(Ottawa) Des documents internes suggèrent qu’il a fallu environ six mois au gouvernement fédéral pour prendre des mesures concernant les remboursements aux passagers aériens après avoir identifié pour la première fois des « lacunes » dans les règles en vigueur au Canada.

Des courriels entre le ministère des Transports et l’Office des transports du Canada révèlent que dès le mois de mai 2020, au début de la pandémie, des responsables ont mis en évidence les angles morts réglementaires entourant le remboursement des passagers dont les vols avaient été annulés en raison de la COVID-19.

Dans un document de discussion, récemment transmis au Comité des transports de la Chambre des communes, on indique que la pandémie avait révélé l’existence de trous dans le cadre réglementaire — qu’il n’y avait « pas de règles de base claires et cohérentes » sur la façon dont les passagers devaient être traités dans ce cas précis.

Mais les documents suggèrent aussi que la question a à peine été soulevée au gouvernement jusqu’à ce que le ministre des Transports de l’époque, Marc Garneau, ordonne à l’Office, le 21 décembre, de renforcer les règles sur ce remboursement, qui n’ont d’ailleurs toujours pas été annoncées.

Le porte-parole du Bloc québécois en matière de transports, Xavier Barsalou-Duval, affirme que le gouvernement n’a montré aucune réelle volonté de s’attaquer à ce problème pendant la majeure partie de 2020.

Taylor Bachrach, porte-parole néo-démocrate en cette matière, affirme que les Canadiens méritent de savoir « pourquoi il a fallu attendre si longtemps » avant que le gouvernement n’agisse.

« Quand on regarde simplement les documents, il semble que (le gouvernement) a pratiquement pris congé pour l’été. C’est troublant, parce que le montant dû aux Canadiens est énorme — et la plupart des Canadiens l’attendent toujours. »

Des milliards appartenant aux clients

Ottawa a annoncé plus tôt ce mois-ci un programme de soutien à Air Canada, en échange de l’engagement du transporteur à rembourser les passagers, entre autres conditions, mais plusieurs autres compagnies aériennes refusent toujours de le faire.

Les courriels échangés à Ottawa soulignent également la faiblesse des lois canadiennes sur la protection des passagers comparativement à celles de certains autres pays, malgré une nouvelle « charte des droits des passagers » entrée pleinement en vigueur juste avant la pandémie, en décembre 2019.

Les courriels indiquent que les États-Unis et l’Union européenne exigent déjà des compagnies aériennes qu’elles remboursent intégralement les passagers si elle annule un vol, « quelle qu’en soit la raison ». Au Canada, aucune obligation n’existe : le remboursement dépend du contrat entre le passager et chaque transporteur.

« Le ministre a souvent répété qu’il n’avait pas la capacité d’imposer ces remboursements, que (l’Office des transports) était un organisme indépendant (du pouvoir exécutif), que nous devrions examiner les dérogations qui accompagnent les billets d’avion », a déclaré le député Bachrach. « Et pourtant, nous constatons en décembre que le ministre pouvait faire quelque chose, alors que les compagnies aériennes étaient assises sur des milliards de dollars de l’argent durement gagné par les Canadiens au cœur d’une pandémie, alors que de nombreuses familles avaient été dévastées financièrement. »

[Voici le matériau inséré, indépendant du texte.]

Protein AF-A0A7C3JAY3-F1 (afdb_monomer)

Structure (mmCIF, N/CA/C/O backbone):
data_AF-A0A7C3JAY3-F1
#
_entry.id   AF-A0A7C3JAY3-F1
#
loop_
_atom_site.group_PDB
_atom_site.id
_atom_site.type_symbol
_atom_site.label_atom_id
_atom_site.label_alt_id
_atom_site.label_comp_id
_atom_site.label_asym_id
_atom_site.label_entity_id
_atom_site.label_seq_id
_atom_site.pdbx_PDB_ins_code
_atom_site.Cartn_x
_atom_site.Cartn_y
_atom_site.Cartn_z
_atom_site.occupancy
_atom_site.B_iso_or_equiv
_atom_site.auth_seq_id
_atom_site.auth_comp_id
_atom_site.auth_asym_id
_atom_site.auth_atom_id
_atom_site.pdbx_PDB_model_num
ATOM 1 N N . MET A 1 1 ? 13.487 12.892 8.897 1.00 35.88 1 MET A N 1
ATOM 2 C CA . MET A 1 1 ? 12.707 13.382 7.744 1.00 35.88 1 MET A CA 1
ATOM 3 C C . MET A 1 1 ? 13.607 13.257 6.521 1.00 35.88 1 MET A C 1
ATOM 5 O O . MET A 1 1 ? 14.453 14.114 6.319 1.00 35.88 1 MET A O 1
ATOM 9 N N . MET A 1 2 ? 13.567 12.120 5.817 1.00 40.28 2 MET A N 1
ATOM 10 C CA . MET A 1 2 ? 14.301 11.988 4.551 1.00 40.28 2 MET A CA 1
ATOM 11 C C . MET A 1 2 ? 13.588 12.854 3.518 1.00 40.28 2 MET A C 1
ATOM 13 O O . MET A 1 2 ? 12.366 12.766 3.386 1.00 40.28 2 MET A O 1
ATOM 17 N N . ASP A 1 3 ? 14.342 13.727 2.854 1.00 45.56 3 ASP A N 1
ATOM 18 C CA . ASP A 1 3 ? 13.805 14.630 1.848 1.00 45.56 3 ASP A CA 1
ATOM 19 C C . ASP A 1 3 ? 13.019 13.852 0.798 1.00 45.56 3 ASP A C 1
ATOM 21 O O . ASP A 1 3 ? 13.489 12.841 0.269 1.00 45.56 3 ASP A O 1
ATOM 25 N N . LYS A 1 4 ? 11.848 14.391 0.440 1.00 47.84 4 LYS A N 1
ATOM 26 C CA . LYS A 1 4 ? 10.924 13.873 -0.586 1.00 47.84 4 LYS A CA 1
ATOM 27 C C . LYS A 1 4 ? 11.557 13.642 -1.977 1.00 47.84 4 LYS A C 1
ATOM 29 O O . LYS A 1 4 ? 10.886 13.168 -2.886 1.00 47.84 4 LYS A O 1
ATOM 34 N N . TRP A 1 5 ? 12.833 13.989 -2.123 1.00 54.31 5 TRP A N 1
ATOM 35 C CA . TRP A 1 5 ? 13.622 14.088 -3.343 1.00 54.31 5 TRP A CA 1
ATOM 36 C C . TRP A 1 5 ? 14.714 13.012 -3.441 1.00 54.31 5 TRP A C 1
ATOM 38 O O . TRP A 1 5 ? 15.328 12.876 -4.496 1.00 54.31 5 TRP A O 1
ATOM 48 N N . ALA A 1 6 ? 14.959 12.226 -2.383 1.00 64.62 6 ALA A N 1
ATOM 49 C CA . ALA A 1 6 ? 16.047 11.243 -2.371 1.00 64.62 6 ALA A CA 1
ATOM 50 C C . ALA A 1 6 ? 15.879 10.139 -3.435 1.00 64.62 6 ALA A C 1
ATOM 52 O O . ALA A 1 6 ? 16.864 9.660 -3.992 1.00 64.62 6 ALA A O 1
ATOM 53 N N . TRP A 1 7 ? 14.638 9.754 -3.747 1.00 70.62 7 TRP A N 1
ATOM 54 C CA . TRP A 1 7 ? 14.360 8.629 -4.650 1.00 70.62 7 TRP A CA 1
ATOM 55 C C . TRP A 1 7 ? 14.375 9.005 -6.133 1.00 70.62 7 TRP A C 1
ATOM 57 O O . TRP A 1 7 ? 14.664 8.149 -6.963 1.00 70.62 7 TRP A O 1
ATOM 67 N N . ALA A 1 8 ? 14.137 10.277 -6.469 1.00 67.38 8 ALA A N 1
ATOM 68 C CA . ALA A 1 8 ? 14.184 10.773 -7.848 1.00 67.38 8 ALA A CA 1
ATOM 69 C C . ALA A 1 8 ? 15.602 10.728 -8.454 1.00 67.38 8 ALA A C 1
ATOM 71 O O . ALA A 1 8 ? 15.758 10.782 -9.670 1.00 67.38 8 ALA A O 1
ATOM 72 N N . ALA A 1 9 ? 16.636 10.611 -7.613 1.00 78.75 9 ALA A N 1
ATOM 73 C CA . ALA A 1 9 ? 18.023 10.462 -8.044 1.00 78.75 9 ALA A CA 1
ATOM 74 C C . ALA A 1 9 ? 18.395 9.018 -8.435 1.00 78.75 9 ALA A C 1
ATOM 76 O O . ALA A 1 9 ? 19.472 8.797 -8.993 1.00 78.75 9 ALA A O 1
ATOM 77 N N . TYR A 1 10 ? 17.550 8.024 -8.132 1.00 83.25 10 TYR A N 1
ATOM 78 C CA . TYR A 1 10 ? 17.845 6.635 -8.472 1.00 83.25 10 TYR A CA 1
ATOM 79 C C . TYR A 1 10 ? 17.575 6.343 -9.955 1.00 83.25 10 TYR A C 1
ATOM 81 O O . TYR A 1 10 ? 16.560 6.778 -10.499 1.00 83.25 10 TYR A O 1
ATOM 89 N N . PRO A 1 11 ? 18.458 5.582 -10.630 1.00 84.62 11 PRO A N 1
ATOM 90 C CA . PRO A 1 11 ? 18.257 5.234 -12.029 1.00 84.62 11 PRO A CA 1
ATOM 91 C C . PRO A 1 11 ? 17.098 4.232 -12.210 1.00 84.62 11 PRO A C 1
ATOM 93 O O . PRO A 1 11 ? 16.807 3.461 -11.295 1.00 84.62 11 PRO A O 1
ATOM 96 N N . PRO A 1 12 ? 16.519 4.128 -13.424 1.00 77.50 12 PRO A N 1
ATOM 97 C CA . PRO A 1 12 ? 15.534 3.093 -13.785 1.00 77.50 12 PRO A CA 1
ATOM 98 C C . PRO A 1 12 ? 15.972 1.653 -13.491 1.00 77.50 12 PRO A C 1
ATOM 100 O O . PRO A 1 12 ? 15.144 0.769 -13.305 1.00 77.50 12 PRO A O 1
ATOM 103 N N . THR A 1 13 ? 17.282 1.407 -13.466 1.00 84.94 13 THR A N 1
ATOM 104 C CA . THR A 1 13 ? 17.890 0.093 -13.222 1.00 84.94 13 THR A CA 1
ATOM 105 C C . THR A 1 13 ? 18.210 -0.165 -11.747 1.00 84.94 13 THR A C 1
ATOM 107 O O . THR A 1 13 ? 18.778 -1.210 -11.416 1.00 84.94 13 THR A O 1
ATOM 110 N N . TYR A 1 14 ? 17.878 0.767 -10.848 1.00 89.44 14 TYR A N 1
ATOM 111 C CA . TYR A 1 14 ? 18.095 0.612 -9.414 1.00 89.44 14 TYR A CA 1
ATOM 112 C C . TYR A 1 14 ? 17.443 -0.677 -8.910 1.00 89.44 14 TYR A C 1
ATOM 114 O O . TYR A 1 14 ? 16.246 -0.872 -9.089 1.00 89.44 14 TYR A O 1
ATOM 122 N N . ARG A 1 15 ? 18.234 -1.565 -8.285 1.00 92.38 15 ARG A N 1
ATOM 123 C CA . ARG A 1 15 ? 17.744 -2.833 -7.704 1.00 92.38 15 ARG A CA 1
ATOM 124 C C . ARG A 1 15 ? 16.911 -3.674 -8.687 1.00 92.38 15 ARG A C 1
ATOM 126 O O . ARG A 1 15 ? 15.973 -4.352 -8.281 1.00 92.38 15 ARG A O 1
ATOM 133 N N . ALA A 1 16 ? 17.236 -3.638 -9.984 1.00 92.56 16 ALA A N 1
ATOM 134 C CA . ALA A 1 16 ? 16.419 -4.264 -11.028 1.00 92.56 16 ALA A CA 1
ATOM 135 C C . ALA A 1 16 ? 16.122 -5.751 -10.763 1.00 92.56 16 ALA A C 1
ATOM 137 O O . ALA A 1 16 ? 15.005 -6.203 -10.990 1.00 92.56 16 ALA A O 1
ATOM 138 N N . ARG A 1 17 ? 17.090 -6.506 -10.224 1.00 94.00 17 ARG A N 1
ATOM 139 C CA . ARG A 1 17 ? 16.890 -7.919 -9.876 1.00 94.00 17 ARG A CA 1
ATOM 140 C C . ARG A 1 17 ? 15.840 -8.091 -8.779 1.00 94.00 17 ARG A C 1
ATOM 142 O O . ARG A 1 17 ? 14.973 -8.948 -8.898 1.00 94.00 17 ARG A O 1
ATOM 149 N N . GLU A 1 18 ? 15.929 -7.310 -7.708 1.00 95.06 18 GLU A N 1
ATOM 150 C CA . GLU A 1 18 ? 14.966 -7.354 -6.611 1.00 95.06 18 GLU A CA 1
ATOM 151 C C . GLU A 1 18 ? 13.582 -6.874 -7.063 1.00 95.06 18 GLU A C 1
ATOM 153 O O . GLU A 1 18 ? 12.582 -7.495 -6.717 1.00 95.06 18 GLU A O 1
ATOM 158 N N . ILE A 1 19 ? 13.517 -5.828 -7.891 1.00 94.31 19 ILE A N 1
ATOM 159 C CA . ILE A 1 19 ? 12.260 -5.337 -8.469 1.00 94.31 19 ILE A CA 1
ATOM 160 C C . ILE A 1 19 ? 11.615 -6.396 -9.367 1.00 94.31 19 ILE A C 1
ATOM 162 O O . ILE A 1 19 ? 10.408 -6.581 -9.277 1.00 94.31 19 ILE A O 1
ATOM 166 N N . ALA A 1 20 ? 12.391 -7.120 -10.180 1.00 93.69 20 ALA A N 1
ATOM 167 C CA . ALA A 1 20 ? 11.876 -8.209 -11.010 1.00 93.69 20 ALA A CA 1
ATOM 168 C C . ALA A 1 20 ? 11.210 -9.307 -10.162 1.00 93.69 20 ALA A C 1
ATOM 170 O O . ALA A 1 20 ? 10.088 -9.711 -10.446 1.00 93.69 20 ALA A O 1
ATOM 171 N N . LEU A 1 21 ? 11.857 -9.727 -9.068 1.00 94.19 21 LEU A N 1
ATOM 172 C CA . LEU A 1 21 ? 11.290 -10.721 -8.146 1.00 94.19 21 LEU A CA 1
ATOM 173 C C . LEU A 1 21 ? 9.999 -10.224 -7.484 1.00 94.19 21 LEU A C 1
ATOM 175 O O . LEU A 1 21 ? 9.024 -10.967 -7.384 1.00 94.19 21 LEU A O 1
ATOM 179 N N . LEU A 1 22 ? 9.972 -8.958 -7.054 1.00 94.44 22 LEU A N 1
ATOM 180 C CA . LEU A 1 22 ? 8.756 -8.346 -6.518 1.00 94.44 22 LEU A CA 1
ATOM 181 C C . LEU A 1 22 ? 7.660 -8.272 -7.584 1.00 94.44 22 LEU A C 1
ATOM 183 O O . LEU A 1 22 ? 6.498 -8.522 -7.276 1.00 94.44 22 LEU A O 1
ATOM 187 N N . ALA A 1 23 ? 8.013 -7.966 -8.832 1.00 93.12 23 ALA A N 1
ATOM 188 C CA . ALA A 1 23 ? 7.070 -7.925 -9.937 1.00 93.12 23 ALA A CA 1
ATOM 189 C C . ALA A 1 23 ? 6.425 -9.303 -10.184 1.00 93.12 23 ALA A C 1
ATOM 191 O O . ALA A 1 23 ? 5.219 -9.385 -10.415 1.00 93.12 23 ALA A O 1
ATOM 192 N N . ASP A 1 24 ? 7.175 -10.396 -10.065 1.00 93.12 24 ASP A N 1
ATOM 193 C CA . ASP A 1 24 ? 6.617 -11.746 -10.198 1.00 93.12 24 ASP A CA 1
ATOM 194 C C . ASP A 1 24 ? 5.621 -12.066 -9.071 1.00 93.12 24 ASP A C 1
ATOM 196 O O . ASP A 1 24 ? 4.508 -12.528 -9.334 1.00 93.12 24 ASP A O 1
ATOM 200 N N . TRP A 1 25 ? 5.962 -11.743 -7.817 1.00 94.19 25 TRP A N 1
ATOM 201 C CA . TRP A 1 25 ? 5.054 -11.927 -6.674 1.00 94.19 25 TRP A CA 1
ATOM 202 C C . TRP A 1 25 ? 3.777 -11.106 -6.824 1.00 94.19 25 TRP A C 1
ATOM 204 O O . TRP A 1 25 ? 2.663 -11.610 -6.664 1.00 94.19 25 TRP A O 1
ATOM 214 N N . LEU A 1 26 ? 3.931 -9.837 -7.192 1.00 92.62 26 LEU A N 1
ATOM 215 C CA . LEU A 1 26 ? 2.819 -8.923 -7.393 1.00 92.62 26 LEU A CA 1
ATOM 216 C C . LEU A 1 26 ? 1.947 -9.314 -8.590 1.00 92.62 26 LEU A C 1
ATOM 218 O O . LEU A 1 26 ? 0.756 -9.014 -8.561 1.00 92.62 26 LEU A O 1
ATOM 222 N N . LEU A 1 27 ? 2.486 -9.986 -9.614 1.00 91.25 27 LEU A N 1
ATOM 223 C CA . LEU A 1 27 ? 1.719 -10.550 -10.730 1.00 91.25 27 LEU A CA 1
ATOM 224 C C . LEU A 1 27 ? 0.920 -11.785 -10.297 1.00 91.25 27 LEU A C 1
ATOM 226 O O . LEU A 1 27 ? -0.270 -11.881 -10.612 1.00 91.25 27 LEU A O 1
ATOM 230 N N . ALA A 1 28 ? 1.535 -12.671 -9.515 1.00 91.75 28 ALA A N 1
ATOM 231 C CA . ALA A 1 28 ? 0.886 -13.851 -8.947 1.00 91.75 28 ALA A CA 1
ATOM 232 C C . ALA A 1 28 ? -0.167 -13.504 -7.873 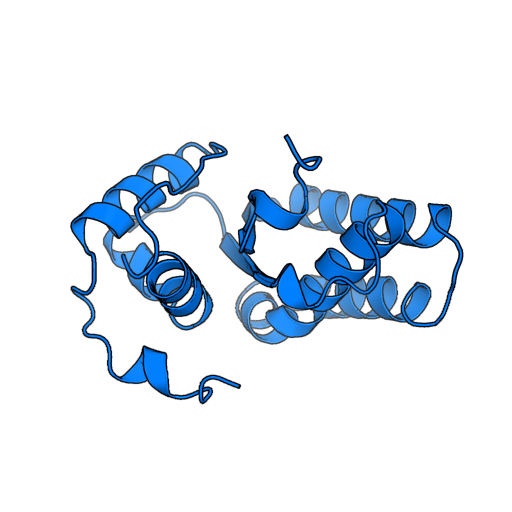1.00 91.75 28 ALA A C 1
ATOM 234 O O . ALA A 1 28 ? -1.096 -14.273 -7.649 1.00 91.75 28 ALA A O 1
ATOM 235 N N . GLY A 1 29 ? -0.093 -12.306 -7.280 1.00 91.44 29 GLY A N 1
ATOM 236 C CA . GLY A 1 29 ? -0.978 -11.892 -6.186 1.00 91.44 29 GLY A CA 1
ATOM 237 C C . GLY A 1 29 ? -0.520 -12.415 -4.824 1.00 91.44 29 GLY A C 1
ATOM 238 O O . GLY A 1 29 ? -1.336 -12.558 -3.917 1.00 91.44 29 GLY A O 1
ATOM 239 N N . GLU A 1 30 ? 0.773 -12.698 -4.695 1.00 94.19 30 GLU A N 1
ATOM 240 C CA . GLU A 1 30 ? 1.385 -13.248 -3.493 1.00 94.19 30 GLU A CA 1
ATOM 241 C C . GLU A 1 30 ? 1.685 -12.158 -2.459 1.00 94.19 30 GLU A C 1
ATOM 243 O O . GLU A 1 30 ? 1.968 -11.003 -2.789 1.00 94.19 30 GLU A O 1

Le ministère des Transports a déclaré mercredi que le gouvernement était au courant du problème de remboursement depuis le début, « et c’est pourquoi nous avons commencé à évaluer les options et les prochaines étapes dès le printemps dernier ».

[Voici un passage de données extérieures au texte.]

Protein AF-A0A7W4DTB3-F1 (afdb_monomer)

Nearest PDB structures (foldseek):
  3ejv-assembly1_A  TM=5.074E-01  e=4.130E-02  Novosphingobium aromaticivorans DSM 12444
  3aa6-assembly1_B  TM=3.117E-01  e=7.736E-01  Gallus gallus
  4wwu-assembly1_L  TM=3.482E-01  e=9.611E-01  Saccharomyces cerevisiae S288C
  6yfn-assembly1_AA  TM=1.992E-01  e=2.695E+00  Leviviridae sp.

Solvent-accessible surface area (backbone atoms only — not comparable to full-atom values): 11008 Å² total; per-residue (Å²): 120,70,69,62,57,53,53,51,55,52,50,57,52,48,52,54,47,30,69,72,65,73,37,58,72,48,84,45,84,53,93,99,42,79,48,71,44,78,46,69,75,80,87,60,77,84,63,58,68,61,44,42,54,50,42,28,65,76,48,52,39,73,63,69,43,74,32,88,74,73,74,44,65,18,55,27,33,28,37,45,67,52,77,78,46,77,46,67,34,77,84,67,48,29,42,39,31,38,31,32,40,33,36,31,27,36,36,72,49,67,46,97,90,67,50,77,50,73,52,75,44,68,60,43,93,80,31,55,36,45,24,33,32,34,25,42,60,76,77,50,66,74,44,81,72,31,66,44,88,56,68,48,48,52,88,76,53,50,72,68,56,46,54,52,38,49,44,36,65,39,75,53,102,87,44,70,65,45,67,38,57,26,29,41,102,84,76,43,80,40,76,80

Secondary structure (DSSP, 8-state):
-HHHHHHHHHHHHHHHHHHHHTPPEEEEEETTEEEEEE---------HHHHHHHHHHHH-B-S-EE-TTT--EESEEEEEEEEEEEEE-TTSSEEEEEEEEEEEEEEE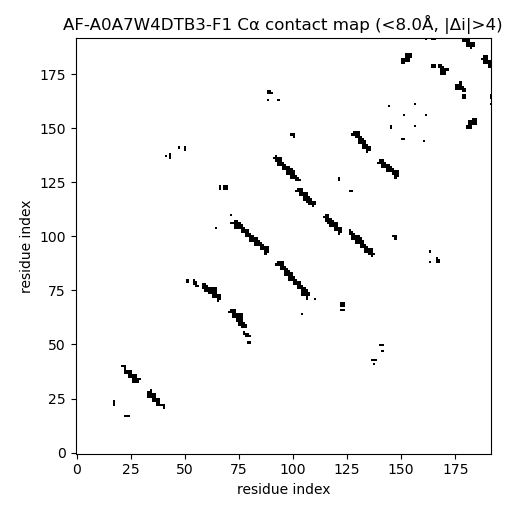EE-TTS-EEEEEEE-STTSEEEEEEEEETTTPPEEEEE-TT-PPBTTT--HHHHHHHHT-EEEETTEEEEE-EEE-TTS-EEE-

Foldseek 3Di:
DVVVVVVVVVVVVVVVVCVVQVWDWDFDDDDPDTDTDTDDPPDADPCVVVVQVVQFVVFKAQPWDQQPAVRATFRIKGKGWDFDDWDAFPVRFKIKTKTKIAIWGWGAQADPVGDTDTDIDGSDPPRMAMWMWMATPPDGDIDTLGHGPDQAEPVPDDPVSLSRQQRDFDDDPVDGRDGGWHAYPVRDIDGD

Mean predicted aligned error: 11.98 Å

pLDDT: mean 78.8, std 17.23, range [38.72, 96.88]

Radius of gyration: 24.23 Å; Cα contacts (8 Å, |Δi|>4): 323; chains: 1; bounding box: 67×29×68 Å

Structure (mmCIF, N/CA/C/O backbone):
data_AF-A0A7W4DTB3-F1
#
_entry.id   AF-A0A7W4DTB3-F1
#
loop_
_atom_site.group_PDB
_atom_site.id
_atom_site.type_symbol
_atom_site.label_atom_id
_atom_site.label_alt_id
_atom_site.label_comp_id
_atom_site.label_asym_id
_atom_site.label_entity_id
_atom_site.label_seq_id
_atom_site.pdbx_PDB_ins_code
_atom_site.Cartn_x
_atom_site.Cartn_y
_atom_site.Cartn_z
_atom_site.occupancy
_atom_site.B_iso_or_equiv
_atom_site.auth_seq_id
_atom_site.auth_comp_id
_atom_site.auth_asym_id
_atom_site.auth_atom_id
_atom_site.pdbx_PDB_model_num
ATOM 1 N N . MET A 1 1 ? -46.819 -8.241 35.708 1.00 43.91 1 MET A N 1
ATOM 2 C CA . MET A 1 1 ? -45.363 -8.417 35.913 1.00 43.91 1 MET A CA 1
ATOM 3 C C . MET A 1 1 ? -44.677 -8.988 34.667 1.00 43.91 1 MET A C 1
ATOM 5 O O . MET A 1 1 ? -43.567 -8.569 34.381 1.00 43.91 1 MET A O 1
ATOM 9 N N . GLU A 1 2 ? -45.366 -9.807 33.858 1.00 45.75 2 GLU A N 1
ATOM 10 C CA . GLU A 1 2 ? -44.845 -10.419 32.615 1.00 45.75 2 GLU A CA 1
ATOM 11 C C . GLU A 1 2 ? -44.408 -9.452 31.493 1.00 45.75 2 GLU A C 1
ATOM 13 O O . GLU A 1 2 ? -43.556 -9.803 30.679 1.00 45.75 2 GLU A O 1
ATOM 18 N N . SER A 1 3 ? -44.958 -8.232 31.407 1.00 54.69 3 SER A N 1
ATOM 19 C CA . SER A 1 3 ? -44.625 -7.311 30.304 1.00 54.69 3 SER A CA 1
ATOM 20 C C . SER A 1 3 ? -43.216 -6.718 30.410 1.00 54.69 3 SER A C 1
ATOM 22 O O . SER A 1 3 ? -42.586 -6.462 29.389 1.00 54.69 3 SER A O 1
ATOM 24 N N . LYS A 1 4 ? -42.687 -6.539 31.628 1.00 52.06 4 LYS A N 1
ATOM 25 C CA . LYS A 1 4 ? -41.342 -5.980 31.847 1.00 52.06 4 LYS A CA 1
ATOM 26 C C . LYS A 1 4 ? -40.232 -6.975 31.498 1.00 52.06 4 LYS A C 1
ATOM 28 O O . LYS A 1 4 ? -39.213 -6.572 30.947 1.00 52.06 4 LYS A O 1
ATOM 33 N N . GLU A 1 5 ? -40.441 -8.262 31.765 1.00 55.69 5 GLU A N 1
ATOM 34 C CA . GLU A 1 5 ? -39.482 -9.319 31.411 1.00 55.69 5 GLU A CA 1
ATOM 35 C C . GLU A 1 5 ? -39.421 -9.567 29.903 1.00 55.69 5 GLU A C 1
ATOM 37 O O . GLU A 1 5 ? -38.329 -9.690 29.348 1.00 55.69 5 GLU A O 1
ATOM 42 N N . LYS A 1 6 ? -40.570 -9.537 29.214 1.00 52.69 6 LYS A N 1
ATOM 43 C CA . LYS A 1 6 ? -40.611 -9.654 27.748 1.00 52.69 6 LYS A CA 1
ATOM 44 C C . LYS A 1 6 ? -39.906 -8.485 27.048 1.00 52.69 6 LYS A C 1
ATOM 46 O O . LYS A 1 6 ? -39.202 -8.707 26.069 1.00 52.69 6 LYS A O 1
ATOM 51 N N . VAL A 1 7 ? -40.026 -7.262 27.576 1.00 53.34 7 VAL A N 1
ATOM 52 C CA . VAL A 1 7 ? -39.307 -6.080 27.054 1.00 53.34 7 VAL A CA 1
ATOM 53 C C . VAL A 1 7 ? -37.794 -6.200 27.260 1.00 53.34 7 VAL A C 1
ATOM 55 O O . VAL A 1 7 ? -37.027 -5.857 26.363 1.00 53.34 7 VAL A O 1
ATOM 58 N N . LYS A 1 8 ? -37.351 -6.730 28.405 1.00 57.28 8 LYS A N 1
ATOM 59 C CA . LYS A 1 8 ? -35.924 -6.946 28.678 1.00 57.28 8 LYS A CA 1
ATOM 60 C C . LYS A 1 8 ? -35.319 -7.983 27.722 1.00 57.28 8 LYS A C 1
ATOM 62 O O . LYS A 1 8 ? -34.313 -7.704 27.086 1.00 57.28 8 LYS A O 1
ATOM 67 N N . SER A 1 9 ? -36.004 -9.110 27.527 1.00 55.34 9 SER A N 1
ATOM 68 C CA . SER A 1 9 ? -35.577 -10.169 26.600 1.00 55.34 9 SER A CA 1
ATOM 69 C C . SER A 1 9 ? -35.523 -9.711 25.134 1.00 55.34 9 SER A C 1
ATOM 71 O O . SER A 1 9 ? -34.610 -10.095 24.398 1.00 55.34 9 SER A O 1
ATOM 73 N N . ALA A 1 10 ? -36.465 -8.862 24.711 1.00 54.28 10 ALA A N 1
ATOM 74 C CA . ALA A 1 10 ? -36.450 -8.274 23.375 1.00 54.28 10 ALA A CA 1
ATOM 75 C C . ALA A 1 10 ? -35.263 -7.314 23.185 1.00 54.28 10 ALA A C 1
ATOM 77 O O . ALA A 1 10 ? -34.589 -7.379 22.161 1.00 54.28 10 ALA A O 1
ATOM 78 N N . ASN A 1 11 ? -34.959 -6.475 24.181 1.00 57.03 11 ASN A N 1
ATOM 79 C CA . ASN A 1 11 ? -33.799 -5.581 24.136 1.00 57.03 11 ASN A CA 1
ATOM 80 C C . ASN A 1 11 ? -32.469 -6.349 24.118 1.00 57.03 11 ASN A C 1
ATOM 82 O O . ASN A 1 11 ? -31.587 -5.990 23.346 1.00 57.03 11 ASN A O 1
ATOM 86 N N . ASP A 1 12 ? -32.353 -7.438 24.879 1.00 60.88 12 ASP A N 1
ATOM 87 C CA . ASP A 1 12 ? -31.153 -8.284 24.878 1.00 60.88 12 ASP A CA 1
ATOM 88 C C . ASP A 1 12 ? -30.946 -8.987 23.522 1.00 60.88 12 ASP A C 1
ATOM 90 O O . ASP A 1 12 ? -29.818 -9.211 23.092 1.00 60.88 12 ASP A O 1
ATOM 94 N N . SER A 1 13 ? -32.033 -9.328 22.823 1.00 56.81 13 SER A N 1
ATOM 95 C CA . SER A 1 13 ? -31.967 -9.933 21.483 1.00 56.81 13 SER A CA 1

« Nous continuerons d’être là pour les Canadiens et nous nous attendons à ce que les compagnies aériennes fassent tout ce qu’elles peuvent pour trouver des solutions pour leurs clients », a déclaré le ministère dans un courriel.

En décembre dernier, le ministre Garneau a mandaté l’Office des Transports d’élaborer un nouveau règlement « juste et raisonnable » pour les passagers dont les vols sont annulés pour des raisons indépendantes de la volonté du transporteur, « comme une pandémie ».

« La pandémie de COVID-19 a mis en évidence une lacune dans le cadre de protection des passagers aériens qui ne prévoyait pas le potentiel d’annulations de vols à grande échelle et de longue durée, ainsi que de l’immobilisation au sol de la flotte des transporteurs aériens non seulement au Canada, mais partout dans le monde », indiquait-il dans un communiqué qui reprenait essentiellement les termes de documents écrits sept mois plus tôt.

Scott Streiner, président et chef de la direction de l’Office des transports, un organisme quasi judiciaire, a déclaré que son objectif était de mettre en place cette nouvelle réglementation d’ici l’été.